Quatorze villas Art nouveau, plusieurs terrains de sport et une clôture rose. Le curieux campus de l'Institut auf dem Rosenberg se cache dans les hauteurs du quartier du même nom à Saint-Gall. De la plus ancienne salle de sport scolaire au parc d'innovation ultramoderne, en passant par un café aux allures de pub où quatre élèves sont en train de profiter de leur pause autour d'un baby-foot, l'institution a de quoi surprendre. L'un des étudiants vient du Mexique, les autres de Genève, d'Allemagne et du Kosovo. «Nous nous plaisons beaucoup ici, surtout parce que les classes sont petites.
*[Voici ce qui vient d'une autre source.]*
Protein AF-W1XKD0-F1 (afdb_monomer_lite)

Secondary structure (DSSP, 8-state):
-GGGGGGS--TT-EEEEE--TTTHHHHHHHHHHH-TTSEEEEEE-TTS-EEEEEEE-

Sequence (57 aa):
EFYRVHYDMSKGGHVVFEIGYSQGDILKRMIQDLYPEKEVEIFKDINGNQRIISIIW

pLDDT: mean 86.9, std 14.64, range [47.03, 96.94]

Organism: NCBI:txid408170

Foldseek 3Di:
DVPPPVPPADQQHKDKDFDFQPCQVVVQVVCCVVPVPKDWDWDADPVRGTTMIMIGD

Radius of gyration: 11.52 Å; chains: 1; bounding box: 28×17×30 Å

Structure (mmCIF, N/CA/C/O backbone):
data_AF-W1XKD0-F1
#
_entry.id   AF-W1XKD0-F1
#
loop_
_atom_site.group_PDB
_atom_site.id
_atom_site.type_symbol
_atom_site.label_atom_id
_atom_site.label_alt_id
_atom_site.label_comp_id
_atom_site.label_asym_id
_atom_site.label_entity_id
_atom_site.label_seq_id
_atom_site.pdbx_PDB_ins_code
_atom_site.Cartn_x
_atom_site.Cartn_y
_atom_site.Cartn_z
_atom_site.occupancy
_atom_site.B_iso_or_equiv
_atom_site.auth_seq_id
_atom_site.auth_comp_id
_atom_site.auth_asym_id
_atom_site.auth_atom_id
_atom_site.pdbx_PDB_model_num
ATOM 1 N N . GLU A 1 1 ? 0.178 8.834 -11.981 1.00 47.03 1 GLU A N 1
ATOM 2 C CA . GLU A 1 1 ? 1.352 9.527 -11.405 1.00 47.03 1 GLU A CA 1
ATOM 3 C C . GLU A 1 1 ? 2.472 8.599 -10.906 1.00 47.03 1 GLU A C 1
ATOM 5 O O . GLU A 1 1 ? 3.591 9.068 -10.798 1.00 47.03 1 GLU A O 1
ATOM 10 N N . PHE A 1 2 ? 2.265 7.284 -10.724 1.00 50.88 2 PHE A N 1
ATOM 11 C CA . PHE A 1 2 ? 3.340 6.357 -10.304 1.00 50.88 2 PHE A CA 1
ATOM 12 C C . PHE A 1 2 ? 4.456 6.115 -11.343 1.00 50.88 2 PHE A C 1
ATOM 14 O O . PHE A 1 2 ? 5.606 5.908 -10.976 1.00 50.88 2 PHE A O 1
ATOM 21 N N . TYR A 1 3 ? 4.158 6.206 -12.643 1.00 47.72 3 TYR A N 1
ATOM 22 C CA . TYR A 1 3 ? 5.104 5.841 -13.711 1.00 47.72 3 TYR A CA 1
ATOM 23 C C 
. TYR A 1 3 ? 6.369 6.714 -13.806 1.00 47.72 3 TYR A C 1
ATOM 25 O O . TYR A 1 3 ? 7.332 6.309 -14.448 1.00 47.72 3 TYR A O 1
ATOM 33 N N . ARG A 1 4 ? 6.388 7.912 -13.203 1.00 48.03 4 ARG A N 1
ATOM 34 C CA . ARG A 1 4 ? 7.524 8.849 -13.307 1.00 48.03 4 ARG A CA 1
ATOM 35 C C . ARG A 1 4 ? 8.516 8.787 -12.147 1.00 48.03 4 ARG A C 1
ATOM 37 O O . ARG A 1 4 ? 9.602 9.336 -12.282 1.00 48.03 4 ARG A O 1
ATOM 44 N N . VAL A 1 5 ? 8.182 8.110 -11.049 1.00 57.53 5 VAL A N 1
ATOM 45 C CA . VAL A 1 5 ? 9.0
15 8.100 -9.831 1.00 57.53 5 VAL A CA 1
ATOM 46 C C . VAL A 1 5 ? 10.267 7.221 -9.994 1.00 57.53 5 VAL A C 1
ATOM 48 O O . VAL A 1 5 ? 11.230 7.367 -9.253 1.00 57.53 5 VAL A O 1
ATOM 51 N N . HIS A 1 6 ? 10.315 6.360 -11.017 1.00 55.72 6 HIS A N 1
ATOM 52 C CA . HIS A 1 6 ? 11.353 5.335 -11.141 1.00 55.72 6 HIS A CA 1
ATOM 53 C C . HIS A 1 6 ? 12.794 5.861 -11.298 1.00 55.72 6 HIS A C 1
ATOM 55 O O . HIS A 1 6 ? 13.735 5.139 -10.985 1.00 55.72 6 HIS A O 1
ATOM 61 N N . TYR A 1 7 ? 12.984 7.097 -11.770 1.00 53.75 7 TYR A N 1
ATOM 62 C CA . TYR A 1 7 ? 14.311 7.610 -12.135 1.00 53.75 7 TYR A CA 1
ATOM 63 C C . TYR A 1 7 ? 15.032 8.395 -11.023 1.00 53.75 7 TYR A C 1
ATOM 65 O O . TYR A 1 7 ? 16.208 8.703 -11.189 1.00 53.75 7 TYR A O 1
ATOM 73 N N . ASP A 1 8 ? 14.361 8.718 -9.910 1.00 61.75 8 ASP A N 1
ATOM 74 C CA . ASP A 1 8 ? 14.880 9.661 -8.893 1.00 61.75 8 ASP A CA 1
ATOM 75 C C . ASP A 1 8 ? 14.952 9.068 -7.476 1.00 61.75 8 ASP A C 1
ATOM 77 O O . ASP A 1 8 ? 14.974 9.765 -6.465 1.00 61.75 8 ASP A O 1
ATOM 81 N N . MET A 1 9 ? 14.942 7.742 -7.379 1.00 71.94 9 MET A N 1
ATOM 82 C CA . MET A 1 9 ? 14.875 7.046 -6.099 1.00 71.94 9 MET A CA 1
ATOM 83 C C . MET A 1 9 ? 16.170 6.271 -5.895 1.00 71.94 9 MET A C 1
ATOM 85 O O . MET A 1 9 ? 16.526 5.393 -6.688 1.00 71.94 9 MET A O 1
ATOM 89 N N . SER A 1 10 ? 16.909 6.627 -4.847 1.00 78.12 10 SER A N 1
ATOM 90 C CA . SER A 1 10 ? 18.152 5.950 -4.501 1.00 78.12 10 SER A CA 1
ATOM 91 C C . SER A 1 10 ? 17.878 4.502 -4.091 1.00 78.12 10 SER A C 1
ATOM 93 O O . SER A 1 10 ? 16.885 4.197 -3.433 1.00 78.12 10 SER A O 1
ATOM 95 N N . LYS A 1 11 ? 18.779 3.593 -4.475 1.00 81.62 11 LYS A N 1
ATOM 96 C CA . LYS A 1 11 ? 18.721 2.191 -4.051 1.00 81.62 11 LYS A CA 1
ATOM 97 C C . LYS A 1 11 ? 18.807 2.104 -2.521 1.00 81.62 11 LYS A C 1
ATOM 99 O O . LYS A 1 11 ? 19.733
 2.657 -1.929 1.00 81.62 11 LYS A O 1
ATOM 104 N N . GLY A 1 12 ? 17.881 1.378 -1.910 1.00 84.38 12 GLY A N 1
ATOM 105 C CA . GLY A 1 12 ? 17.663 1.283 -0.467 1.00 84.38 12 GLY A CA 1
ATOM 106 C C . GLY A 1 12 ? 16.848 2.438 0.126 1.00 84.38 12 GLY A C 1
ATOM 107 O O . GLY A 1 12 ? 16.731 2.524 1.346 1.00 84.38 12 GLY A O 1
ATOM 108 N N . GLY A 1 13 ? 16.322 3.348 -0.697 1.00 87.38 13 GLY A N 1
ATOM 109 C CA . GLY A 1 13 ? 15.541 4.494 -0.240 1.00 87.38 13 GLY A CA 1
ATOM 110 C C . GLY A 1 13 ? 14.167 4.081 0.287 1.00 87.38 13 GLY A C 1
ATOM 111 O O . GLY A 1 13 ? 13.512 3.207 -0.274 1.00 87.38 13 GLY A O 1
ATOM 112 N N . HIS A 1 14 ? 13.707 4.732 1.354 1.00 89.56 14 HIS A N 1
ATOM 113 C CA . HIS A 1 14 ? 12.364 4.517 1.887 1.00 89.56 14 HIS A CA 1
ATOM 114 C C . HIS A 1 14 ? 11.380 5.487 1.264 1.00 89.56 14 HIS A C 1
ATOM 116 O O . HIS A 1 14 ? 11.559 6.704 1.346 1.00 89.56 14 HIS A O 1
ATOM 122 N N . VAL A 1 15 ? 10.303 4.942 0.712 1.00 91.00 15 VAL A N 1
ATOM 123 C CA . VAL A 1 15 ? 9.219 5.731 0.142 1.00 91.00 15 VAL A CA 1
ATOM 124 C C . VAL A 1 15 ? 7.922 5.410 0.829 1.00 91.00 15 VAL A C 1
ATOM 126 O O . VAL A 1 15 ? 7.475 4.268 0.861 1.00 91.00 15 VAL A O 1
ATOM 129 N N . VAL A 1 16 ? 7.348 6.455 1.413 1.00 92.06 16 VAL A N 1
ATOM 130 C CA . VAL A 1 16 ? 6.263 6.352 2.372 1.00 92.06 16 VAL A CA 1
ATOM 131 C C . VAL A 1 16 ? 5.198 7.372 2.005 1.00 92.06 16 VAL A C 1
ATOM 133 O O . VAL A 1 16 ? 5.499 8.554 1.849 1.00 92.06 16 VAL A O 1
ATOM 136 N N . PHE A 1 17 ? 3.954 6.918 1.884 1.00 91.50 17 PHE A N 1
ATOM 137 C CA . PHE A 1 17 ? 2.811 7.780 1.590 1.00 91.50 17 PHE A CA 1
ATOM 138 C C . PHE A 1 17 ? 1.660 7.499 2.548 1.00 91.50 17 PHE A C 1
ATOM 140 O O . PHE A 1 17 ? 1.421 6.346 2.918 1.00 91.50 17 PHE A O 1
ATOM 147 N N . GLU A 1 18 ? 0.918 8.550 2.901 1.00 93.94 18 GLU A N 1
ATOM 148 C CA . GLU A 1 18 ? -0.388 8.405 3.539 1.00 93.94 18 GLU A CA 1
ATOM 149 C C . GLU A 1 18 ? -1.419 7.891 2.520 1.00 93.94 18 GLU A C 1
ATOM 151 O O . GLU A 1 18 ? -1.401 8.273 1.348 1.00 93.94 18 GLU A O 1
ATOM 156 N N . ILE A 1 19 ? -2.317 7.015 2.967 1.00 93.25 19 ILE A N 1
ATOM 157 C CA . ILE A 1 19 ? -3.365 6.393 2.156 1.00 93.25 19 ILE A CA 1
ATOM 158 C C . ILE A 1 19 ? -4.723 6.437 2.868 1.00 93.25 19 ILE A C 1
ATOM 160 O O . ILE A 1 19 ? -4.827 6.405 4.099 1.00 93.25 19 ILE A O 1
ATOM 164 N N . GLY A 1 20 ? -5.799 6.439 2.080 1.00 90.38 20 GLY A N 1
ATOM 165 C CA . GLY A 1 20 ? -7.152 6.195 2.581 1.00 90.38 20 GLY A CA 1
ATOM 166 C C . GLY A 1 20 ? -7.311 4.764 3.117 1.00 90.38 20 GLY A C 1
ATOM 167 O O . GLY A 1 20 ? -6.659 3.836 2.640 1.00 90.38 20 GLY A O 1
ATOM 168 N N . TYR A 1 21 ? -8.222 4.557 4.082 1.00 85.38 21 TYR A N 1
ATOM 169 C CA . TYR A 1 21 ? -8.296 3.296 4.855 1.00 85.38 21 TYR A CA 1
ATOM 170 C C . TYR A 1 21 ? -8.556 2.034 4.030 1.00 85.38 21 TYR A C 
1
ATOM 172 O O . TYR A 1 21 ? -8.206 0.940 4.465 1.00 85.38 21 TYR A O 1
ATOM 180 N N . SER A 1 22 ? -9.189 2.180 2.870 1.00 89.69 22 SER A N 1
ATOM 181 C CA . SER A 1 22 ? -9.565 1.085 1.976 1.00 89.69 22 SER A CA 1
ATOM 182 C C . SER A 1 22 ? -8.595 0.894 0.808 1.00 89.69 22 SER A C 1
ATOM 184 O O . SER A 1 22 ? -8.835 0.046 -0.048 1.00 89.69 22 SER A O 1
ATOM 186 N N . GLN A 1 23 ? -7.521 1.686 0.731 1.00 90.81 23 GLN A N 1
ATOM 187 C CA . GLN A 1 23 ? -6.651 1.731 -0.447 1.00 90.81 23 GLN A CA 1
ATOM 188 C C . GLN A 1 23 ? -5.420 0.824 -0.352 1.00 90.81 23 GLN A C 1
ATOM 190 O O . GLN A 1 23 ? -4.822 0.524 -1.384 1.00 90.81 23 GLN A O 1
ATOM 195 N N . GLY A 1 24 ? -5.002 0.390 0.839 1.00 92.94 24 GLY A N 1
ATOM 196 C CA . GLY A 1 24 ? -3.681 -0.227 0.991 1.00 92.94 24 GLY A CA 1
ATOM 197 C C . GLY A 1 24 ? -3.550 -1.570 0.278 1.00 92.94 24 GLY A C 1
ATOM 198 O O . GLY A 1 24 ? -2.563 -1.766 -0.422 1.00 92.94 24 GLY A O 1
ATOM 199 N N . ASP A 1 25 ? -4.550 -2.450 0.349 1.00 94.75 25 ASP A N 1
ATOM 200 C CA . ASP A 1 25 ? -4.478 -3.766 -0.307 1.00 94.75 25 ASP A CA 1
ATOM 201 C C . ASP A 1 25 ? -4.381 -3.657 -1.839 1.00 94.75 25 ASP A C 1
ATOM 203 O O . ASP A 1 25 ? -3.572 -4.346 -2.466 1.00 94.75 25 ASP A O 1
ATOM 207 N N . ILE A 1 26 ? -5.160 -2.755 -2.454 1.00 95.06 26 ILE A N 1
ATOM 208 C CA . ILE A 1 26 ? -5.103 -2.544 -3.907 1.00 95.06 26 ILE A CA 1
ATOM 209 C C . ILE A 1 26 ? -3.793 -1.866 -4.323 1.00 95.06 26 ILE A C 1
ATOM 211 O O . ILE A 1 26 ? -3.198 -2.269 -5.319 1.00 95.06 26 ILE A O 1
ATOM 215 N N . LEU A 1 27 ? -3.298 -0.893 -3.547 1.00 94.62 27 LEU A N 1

Le seul problème c'est que les règles sont malheureusement beaucoup trop strictes.»

Le café de l'internat d'élite fait penser à un pub britannique.

L'institut a été désigné en novembre comme la «meilleure école privée du monde». 230 enfants et adolescents âgés de 6 à 19 ans et de plus de 50 nationalités différentes y étudient. Une année scolaire coûte 176'000 dollars – plus que nulle part ailleurs. Mais jusqu'à présent, les Suisses n'ont pas une idée très précise de ce qui se passe derrière les murs de l'internat. La presse est activement évitée par la direction en raison des gros titres négatifs qui ont apparu par le passé sur les «enfants d'oligarques roulant en Rolls-Royce».

Mais le Rosenberg se refait une réputation. Blick a pu passer les portes de l'internat qui, selon ses propres dires, «forme l'élite de demain avec des méthodes d'éducation innovantes».

«La Suisse se repose sur ses lauriers depuis des années»

«Nous avons beaucoup à dire sur le thème de la formation en Suisse», déclare d'emblée Bernhard Gademann, président de l'institut. Cet homme de 45 ans fait partie de la quatrième génération à la tête de cette école privée fondée en 1889. «Oui, le système éducatif suisse dans son ensemble est très respecté dans le monde entier, nous en bénéficions aussi. Mais la Suisse se repose sur ses lauriers depuis des années.»

Dans son entretien avec Blick, il critique les autorités et les écoles publiques. Il reconnait qu'il y a beaucoup d'enseignants et de directeurs d'école motivés qui aspirent à une évolution. «Mais il manque le courage social d'oser ces changements». Les exigences ne sont pas assez élevées et les choses bougent trop lentement.

Le président de l'école, Bernhard Gademann, dirige l'Institut auf dem Rosenberg.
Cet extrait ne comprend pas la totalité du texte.